# Extracted records:

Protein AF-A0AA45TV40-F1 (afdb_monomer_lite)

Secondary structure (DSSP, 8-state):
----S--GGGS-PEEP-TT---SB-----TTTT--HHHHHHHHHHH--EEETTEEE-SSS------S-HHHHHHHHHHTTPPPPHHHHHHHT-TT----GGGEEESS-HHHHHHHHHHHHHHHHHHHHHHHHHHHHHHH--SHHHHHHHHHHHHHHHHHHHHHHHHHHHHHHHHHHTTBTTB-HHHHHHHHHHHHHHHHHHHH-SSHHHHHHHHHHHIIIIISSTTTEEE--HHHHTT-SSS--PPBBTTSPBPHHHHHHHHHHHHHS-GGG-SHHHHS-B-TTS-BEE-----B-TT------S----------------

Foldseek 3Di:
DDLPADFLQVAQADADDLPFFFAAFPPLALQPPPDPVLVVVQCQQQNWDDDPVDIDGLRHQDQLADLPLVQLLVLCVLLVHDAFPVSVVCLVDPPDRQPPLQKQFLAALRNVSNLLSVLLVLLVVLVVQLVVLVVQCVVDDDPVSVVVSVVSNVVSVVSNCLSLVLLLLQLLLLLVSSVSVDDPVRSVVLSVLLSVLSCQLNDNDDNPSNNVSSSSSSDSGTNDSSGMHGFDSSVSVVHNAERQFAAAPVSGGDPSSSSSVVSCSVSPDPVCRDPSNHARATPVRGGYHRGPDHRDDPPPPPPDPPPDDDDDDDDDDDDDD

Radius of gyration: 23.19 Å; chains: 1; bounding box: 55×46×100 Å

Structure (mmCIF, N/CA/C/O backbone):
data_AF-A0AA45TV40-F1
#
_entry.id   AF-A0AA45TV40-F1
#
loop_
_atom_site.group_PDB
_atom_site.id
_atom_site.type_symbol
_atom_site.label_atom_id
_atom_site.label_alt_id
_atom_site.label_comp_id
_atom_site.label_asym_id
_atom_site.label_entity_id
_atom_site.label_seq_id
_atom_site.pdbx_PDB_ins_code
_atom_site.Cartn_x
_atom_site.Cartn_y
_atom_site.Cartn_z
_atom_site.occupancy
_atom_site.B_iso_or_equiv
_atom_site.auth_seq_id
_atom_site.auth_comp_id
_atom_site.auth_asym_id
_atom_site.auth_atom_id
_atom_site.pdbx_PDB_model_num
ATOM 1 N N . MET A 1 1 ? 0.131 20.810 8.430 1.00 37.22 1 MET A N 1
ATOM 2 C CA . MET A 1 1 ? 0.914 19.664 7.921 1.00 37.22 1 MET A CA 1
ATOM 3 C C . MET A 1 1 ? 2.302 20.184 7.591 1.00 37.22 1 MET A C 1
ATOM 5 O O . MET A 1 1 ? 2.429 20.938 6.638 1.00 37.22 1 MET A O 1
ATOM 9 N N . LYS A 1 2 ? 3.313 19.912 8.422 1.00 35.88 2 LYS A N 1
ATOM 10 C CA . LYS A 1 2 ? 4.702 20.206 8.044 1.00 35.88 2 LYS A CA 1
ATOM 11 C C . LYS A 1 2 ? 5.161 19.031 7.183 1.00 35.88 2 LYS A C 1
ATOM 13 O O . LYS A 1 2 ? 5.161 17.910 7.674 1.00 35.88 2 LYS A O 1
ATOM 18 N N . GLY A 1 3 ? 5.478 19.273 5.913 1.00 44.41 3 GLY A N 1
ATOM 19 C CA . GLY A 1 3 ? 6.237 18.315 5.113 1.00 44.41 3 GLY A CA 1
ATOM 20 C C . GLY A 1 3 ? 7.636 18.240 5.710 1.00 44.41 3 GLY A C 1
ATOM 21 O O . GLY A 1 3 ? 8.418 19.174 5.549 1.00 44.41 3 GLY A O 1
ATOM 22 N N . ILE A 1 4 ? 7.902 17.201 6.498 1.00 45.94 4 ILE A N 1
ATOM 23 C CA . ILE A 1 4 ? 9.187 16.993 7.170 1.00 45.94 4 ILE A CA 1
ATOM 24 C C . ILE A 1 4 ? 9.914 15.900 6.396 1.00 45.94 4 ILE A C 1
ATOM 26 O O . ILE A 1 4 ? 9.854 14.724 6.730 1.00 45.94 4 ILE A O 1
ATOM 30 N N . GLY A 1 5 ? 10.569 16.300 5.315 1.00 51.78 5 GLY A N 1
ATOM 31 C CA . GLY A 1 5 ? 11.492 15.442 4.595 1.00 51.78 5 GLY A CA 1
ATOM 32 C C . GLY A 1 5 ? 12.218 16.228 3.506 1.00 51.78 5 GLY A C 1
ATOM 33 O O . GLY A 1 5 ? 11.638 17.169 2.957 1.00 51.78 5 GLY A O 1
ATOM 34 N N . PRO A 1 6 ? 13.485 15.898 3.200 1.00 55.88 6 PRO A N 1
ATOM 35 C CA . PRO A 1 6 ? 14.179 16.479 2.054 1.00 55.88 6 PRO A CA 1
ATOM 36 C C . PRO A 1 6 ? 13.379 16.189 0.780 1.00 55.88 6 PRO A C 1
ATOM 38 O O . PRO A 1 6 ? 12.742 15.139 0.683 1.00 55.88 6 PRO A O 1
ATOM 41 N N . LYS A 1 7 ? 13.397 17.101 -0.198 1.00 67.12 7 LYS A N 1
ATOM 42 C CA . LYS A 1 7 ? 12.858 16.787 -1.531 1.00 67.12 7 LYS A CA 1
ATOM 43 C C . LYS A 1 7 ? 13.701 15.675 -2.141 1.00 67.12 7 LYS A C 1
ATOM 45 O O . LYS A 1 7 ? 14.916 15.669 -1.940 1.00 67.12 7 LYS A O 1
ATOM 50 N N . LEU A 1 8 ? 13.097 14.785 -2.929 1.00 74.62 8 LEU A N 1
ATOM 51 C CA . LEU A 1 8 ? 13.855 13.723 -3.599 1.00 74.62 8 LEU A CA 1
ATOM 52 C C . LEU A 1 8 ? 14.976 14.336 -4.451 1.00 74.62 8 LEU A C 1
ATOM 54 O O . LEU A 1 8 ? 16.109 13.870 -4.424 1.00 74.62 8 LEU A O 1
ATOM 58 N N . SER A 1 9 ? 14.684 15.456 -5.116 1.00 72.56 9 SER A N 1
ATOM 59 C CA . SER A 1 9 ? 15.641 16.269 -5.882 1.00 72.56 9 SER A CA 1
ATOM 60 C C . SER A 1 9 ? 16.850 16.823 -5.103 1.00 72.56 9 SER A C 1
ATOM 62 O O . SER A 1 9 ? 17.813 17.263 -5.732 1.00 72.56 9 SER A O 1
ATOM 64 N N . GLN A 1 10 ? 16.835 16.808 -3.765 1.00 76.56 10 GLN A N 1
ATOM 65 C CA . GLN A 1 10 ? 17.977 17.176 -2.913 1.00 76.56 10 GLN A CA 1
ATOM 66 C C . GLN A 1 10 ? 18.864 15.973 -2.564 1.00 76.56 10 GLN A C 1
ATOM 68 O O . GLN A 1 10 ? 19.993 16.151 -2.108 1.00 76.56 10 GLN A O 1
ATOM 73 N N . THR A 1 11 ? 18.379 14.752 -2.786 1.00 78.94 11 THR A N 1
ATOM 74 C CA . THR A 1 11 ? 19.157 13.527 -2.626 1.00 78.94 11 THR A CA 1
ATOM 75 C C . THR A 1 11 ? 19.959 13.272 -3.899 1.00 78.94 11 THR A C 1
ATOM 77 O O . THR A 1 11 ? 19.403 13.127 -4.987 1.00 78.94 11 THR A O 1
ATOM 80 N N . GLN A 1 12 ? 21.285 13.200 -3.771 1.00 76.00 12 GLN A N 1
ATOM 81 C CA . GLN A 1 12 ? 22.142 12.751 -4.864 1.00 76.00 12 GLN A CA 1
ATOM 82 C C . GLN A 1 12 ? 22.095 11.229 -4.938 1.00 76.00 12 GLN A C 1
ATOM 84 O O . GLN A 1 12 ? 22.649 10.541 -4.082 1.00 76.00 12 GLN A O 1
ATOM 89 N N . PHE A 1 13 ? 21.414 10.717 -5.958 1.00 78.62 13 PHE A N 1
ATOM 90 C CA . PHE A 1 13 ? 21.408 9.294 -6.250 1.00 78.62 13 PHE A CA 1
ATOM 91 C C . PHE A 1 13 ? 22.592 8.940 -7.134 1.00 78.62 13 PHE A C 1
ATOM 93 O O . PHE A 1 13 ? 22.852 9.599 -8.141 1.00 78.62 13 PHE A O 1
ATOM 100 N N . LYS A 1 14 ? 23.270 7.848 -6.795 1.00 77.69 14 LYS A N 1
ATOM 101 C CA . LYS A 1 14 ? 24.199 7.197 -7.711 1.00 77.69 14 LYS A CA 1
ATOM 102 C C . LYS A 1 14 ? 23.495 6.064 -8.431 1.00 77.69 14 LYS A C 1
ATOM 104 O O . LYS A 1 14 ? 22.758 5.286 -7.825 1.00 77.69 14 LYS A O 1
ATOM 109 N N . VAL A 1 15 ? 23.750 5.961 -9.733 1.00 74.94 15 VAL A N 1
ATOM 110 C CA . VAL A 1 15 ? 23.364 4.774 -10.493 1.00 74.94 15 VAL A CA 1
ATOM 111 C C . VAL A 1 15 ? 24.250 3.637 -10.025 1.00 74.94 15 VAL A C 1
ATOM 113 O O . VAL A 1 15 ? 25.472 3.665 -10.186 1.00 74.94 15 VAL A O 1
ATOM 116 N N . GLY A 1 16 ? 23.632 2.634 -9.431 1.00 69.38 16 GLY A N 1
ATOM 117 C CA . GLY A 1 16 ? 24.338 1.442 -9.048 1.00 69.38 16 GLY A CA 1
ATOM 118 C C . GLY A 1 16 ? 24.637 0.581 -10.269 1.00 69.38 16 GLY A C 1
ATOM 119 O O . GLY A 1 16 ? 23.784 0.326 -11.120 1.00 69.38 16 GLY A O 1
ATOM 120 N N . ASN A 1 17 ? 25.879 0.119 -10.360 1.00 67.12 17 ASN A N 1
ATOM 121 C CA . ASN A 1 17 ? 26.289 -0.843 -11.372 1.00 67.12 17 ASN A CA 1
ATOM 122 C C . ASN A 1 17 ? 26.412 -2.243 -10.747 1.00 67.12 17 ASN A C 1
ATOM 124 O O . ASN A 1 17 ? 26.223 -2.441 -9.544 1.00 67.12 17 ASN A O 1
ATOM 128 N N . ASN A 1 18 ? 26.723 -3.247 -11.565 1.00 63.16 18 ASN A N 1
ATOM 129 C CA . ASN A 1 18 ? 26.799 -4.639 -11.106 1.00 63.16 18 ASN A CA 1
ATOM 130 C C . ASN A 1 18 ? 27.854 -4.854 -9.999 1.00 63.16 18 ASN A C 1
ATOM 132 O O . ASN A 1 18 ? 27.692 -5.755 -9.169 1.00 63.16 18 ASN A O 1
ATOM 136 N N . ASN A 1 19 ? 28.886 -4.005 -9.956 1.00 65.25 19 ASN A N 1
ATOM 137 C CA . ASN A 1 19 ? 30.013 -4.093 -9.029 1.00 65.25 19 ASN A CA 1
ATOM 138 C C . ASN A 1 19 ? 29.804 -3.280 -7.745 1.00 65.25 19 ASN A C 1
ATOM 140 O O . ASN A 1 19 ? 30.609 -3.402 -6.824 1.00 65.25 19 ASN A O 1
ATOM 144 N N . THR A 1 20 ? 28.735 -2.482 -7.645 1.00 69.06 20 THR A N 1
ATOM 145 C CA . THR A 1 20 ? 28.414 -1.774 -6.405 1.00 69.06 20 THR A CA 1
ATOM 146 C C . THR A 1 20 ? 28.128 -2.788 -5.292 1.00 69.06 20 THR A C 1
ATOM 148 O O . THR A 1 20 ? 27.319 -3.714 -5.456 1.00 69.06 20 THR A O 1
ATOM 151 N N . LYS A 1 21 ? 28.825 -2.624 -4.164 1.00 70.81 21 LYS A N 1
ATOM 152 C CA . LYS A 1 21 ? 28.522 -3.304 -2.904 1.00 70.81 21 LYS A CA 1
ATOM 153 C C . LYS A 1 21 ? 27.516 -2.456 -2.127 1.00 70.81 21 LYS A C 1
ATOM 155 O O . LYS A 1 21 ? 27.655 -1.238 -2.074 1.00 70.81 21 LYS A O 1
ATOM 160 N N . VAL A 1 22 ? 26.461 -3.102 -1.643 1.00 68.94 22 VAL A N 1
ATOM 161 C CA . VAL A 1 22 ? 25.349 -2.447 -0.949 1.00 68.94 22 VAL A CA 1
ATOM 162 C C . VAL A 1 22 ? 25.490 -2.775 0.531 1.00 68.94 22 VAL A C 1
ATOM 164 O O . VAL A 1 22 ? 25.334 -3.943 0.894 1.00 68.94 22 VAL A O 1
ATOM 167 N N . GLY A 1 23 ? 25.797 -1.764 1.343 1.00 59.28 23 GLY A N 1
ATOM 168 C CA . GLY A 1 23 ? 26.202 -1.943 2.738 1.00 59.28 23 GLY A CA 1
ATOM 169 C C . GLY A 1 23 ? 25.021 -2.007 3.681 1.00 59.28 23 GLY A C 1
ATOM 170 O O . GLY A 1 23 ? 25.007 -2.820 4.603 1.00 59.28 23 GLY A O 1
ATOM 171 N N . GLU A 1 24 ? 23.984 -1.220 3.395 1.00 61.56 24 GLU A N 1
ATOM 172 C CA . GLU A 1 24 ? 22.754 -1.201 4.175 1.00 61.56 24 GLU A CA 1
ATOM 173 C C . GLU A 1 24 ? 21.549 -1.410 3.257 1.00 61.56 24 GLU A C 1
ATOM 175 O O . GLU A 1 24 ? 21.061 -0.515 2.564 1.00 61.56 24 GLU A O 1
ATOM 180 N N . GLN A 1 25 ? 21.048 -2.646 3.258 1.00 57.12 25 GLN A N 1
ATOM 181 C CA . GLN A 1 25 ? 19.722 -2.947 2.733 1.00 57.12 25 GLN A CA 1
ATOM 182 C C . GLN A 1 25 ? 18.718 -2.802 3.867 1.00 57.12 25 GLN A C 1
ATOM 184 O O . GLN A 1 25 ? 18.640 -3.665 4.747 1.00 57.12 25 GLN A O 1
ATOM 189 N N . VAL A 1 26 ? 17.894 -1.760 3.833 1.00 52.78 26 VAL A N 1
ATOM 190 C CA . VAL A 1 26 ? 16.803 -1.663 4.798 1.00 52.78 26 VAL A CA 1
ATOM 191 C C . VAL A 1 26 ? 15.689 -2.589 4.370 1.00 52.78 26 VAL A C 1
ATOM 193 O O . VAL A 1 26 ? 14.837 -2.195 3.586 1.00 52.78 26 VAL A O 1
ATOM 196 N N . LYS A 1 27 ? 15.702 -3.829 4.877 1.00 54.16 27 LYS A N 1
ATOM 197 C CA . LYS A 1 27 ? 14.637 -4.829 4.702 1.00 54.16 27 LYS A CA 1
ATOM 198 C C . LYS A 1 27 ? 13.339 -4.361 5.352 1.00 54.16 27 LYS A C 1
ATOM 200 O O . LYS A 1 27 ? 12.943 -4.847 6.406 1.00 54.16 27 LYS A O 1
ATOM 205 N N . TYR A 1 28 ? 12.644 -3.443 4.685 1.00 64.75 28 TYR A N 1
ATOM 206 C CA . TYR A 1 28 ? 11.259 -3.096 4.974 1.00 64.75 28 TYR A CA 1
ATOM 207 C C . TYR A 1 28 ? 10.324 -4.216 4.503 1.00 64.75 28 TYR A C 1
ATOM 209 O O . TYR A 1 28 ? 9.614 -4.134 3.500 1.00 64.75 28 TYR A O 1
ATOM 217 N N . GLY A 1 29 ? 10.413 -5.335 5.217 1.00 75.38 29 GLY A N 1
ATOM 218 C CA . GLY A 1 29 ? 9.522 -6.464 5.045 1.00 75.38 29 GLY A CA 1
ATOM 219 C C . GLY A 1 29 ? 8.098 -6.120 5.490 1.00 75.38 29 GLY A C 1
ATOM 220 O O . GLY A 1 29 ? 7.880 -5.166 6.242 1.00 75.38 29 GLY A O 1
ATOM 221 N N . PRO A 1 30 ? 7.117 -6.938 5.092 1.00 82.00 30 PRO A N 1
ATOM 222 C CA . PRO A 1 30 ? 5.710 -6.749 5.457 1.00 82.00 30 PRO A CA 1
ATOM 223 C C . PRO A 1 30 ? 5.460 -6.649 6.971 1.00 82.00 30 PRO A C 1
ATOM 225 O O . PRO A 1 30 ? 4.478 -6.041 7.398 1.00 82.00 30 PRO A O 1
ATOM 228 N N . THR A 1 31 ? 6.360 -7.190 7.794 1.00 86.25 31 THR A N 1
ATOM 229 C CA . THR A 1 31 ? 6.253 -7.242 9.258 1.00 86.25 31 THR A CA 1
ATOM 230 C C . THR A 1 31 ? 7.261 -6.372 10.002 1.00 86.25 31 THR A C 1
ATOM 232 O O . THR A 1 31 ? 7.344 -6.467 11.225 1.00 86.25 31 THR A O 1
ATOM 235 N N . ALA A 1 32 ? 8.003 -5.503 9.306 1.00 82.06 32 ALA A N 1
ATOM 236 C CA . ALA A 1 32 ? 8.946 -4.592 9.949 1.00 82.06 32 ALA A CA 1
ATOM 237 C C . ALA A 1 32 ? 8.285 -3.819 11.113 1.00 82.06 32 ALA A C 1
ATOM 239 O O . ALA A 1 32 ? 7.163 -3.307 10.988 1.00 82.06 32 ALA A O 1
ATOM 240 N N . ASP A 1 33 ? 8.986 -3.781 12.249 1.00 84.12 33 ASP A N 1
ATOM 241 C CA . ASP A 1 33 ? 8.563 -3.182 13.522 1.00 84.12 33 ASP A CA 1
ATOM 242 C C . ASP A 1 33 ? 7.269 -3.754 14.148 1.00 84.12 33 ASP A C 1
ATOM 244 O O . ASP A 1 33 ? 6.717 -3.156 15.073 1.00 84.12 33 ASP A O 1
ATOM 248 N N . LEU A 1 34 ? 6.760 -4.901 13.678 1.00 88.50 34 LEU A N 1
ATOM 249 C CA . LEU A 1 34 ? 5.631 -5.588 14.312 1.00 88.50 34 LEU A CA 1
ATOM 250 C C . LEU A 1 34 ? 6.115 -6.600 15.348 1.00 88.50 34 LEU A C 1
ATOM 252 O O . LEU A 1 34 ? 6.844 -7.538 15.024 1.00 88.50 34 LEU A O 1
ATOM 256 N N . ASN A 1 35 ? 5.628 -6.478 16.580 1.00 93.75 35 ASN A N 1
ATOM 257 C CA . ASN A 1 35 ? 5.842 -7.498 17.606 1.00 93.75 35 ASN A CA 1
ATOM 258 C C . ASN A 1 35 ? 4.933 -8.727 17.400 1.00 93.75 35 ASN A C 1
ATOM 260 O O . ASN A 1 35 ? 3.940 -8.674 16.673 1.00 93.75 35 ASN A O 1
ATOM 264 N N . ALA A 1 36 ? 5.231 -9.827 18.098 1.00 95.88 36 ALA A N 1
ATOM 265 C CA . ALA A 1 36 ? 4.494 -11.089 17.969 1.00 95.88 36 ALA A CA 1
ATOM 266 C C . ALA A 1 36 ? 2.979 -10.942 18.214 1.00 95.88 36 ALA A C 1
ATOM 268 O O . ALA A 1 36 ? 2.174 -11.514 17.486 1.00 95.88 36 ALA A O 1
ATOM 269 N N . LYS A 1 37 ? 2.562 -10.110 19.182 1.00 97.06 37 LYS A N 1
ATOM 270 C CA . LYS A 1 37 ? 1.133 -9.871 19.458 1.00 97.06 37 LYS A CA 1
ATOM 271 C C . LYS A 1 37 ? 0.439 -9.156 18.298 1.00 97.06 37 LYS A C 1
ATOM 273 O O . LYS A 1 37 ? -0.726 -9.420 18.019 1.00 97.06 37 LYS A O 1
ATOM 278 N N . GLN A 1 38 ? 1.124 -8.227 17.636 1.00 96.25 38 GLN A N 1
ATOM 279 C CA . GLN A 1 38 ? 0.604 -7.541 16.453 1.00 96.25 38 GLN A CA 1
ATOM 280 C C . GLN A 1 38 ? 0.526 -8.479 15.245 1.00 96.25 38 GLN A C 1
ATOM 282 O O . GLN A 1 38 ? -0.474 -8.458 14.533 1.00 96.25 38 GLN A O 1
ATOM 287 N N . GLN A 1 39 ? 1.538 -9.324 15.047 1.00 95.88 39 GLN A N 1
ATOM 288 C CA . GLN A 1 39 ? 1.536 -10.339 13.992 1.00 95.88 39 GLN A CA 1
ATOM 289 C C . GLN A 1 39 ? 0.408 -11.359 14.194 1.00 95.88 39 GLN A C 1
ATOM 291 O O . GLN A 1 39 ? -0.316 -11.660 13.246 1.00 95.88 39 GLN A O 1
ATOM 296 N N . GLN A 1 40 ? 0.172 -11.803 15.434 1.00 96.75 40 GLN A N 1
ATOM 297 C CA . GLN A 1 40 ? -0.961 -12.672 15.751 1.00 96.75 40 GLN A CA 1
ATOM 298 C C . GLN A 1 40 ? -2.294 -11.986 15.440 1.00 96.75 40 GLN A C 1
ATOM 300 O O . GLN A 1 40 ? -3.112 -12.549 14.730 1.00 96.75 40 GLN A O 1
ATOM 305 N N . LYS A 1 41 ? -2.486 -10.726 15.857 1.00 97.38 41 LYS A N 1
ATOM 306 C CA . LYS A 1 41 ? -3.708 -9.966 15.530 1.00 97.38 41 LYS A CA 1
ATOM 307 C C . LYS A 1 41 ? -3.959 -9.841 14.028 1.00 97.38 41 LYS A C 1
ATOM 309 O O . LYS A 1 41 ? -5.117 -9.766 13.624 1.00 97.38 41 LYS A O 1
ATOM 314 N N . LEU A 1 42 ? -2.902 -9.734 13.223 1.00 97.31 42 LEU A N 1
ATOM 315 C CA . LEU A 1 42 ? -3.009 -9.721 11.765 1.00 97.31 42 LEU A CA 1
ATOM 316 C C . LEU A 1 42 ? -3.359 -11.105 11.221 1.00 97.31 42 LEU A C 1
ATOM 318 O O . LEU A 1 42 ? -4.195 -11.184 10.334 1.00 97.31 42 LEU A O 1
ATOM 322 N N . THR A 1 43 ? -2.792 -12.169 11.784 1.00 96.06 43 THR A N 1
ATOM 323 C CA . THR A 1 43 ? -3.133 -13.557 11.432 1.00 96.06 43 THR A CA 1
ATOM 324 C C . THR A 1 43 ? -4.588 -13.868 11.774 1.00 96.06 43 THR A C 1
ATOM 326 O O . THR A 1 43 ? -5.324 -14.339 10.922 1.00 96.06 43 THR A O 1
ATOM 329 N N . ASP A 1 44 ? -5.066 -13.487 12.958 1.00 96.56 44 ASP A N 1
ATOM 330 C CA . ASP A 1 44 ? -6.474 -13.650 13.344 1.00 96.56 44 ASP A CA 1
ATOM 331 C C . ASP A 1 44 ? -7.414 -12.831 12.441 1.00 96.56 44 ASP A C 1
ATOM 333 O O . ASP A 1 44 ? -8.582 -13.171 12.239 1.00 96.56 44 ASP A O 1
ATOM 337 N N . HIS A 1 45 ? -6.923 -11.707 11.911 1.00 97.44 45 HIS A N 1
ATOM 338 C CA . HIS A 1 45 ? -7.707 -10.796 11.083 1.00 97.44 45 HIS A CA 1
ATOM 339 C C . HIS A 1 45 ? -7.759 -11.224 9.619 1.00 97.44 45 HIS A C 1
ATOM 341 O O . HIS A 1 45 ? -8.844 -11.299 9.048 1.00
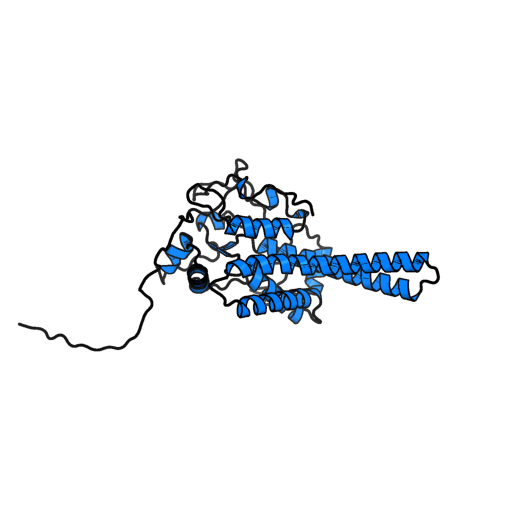 97.44 45 HIS A O 1
ATOM 347 N N . TYR A 1 46 ? -6.606 -11.484 9.015 1.00 97.12 46 TYR A N 1
ATOM 348 C CA . TYR A 1 46 ? -6.475 -11.805 7.601 1.00 97.12 46 TYR A CA 1
ATOM 349 C C . TYR A 1 46 ? -6.434 -13.299 7.324 1.00 97.12 46 TYR A C 1
ATOM 351 O O . TYR A 1 46 ? -6.741 -13.665 6.206 1.00 97.12 46 TYR A O 1
ATOM 359 N N . GLY A 1 47 ? -6.117 -14.152 8.294 1.00 94.38 47 GLY A N 1
ATOM 360 C CA . GLY A 1 47 ? -5.997 -15.596 8.103 1.00 94.38 47 GLY A CA 1
ATOM 361 C C . GLY A 1 47 ? -4.718 -16.027 7.383 1.00 94.38 47 GLY A C 1
ATOM 362 O O . GLY A 1 47 ? -3.896 -15.211 6.947 1.00 94.38 47 GLY A O 1
ATOM 363 N N . GLU A 1 48 ? -4.573 -17.342 7.254 1.00 92.88 48 GLU A N 1
ATOM 364 C CA . GLU A 1 48 ? -3.584 -17.994 6.399 1.00 92.88 48 GLU A CA 1
ATOM 365 C C . GLU A 1 48 ? -4.291 -18.652 5.215 1.00 92.88 48 GLU A C 1
ATOM 367 O O . GLU A 1 48 ? -5.296 -19.335 5.379 1.00 92.88 48 GLU A O 1
ATOM 372 N N . HIS A 1 49 ? -3.758 -18.435 4.017 1.00 91.69 49 HIS A N 1
ATOM 373 C CA . HIS A 1 49 ? -4.383 -18.792 2.746 1.00 91.69 49 HIS A CA 1
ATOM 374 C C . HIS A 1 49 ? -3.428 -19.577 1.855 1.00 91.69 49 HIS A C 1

# Problem requirements:
Return, please, the lines of the data from the first through the line containing "ATOM 13 O O", both kept, exactly as they stand and nothing more.

# Response to this task:
Protein AF-A0AA45TV40-F1 (afdb_monomer_lite)

Secondary structure (DSSP, 8-state):
----S--GGGS-PEEP-TT---SB-----TTTT--HHHHHHHHHHH--EEETTEEE-SSS------S-HHHHHHHHHHTTPPPPHHHHHHHT-TT----GGGEEESS-HHHHHHHHHHHHHHHHHHHHHHHHHHHHHHH--SHHHHHHHHHHHHHHHHHHHHHHHHHHHHHHHHHHTTBTTB-HHHHHHHHHHHHHHHHHHHH-SSHHHHHHHHHHHIIIIISSTTTEEE--HHHHTT-SSS--PPBBTTSPBPHHHHHHHHHHHHHS-GGG-SHHHHS-B-TTS-BEE-----B-TT------S----------------

Foldseek 3Di:
DDLPADFLQVAQADADDLPFFFAAFPPLALQPPPDPVLVVVQCQQQNWDDDPVDIDGLRHQDQLADLPLVQLLVLCVLLVHDAFPVSVVCLVDPPDRQPPLQKQFLAALRNVSNLLSVLLVLLVVLVVQLVVLVVQCVVDDDPVSVVVSVVSNVVSVVSNCLSLVLLLLQLLLLLVSSVSVDDPVRSVVLSVLLSVLSCQLNDNDDNPSNNVSSSSSSDSGTNDSSGMHGFDSSVSVVHNAERQFAAAPVSGGDPSSSSSVVSCSVSPDPVCRDPSNHARATPVRGGYHRGPDHRDDPPPPPPDPPPDDDDDDDDDDDDDD

Radius of gyration: 23.19 Å; chains: 1; bounding box: 55×46×100 Å

Structure (mmCIF, N/CA/C/O backbone):
data_AF-A0AA45TV40-F1
#
_entry.id   AF-A0AA45TV40-F1
#
loop_
_atom_site.group_PDB
_atom_site.id
_atom_site.type_symbol
_atom_site.label_atom_id
_atom_site.label_alt_id
_atom_site.label_comp_id
_atom_site.label_asym_id
_atom_site.label_entity_id
_atom_site.label_seq_id
_atom_site.pdbx_PDB_ins_code
_atom_site.Cartn_x
_atom_site.Cartn_y
_atom_site.Cartn_z
_atom_site.occupancy
_atom_site.B_iso_or_equiv
_atom_site.auth_seq_id
_atom_site.auth_comp_id
_atom_site.auth_asym_id
_atom_site.auth_atom_id
_atom_site.pdbx_PDB_model_num
ATOM 1 N N . MET A 1 1 ? 0.131 20.810 8.430 1.00 37.22 1 MET A N 1
ATOM 2 C CA . MET A 1 1 ? 0.914 19.664 7.921 1.00 37.22 1 MET A CA 1
ATOM 3 C C . MET A 1 1 ? 2.302 20.184 7.591 1.00 37.22 1 MET A C 1
ATOM 5 O O . MET A 1 1 ? 2.429 20.938 6.638 1.00 37.22 1 MET A O 1
ATOM 9 N N . LYS A 1 2 ? 3.313 19.912 8.422 1.00 35.88 2 LYS A N 1
ATOM 10 C CA . LYS A 1 2 ? 4.702 20.206 8.044 1.00 35.88 2 LYS A CA 1
ATOM 11 C C . LYS A 1 2 ? 5.161 19.031 7.183 1.00 35.88 2 LYS A C 1
ATOM 13 O O . LYS A 1 2 ? 5.161 17.910 7.674 1.00 35.88 2 LYS A O 1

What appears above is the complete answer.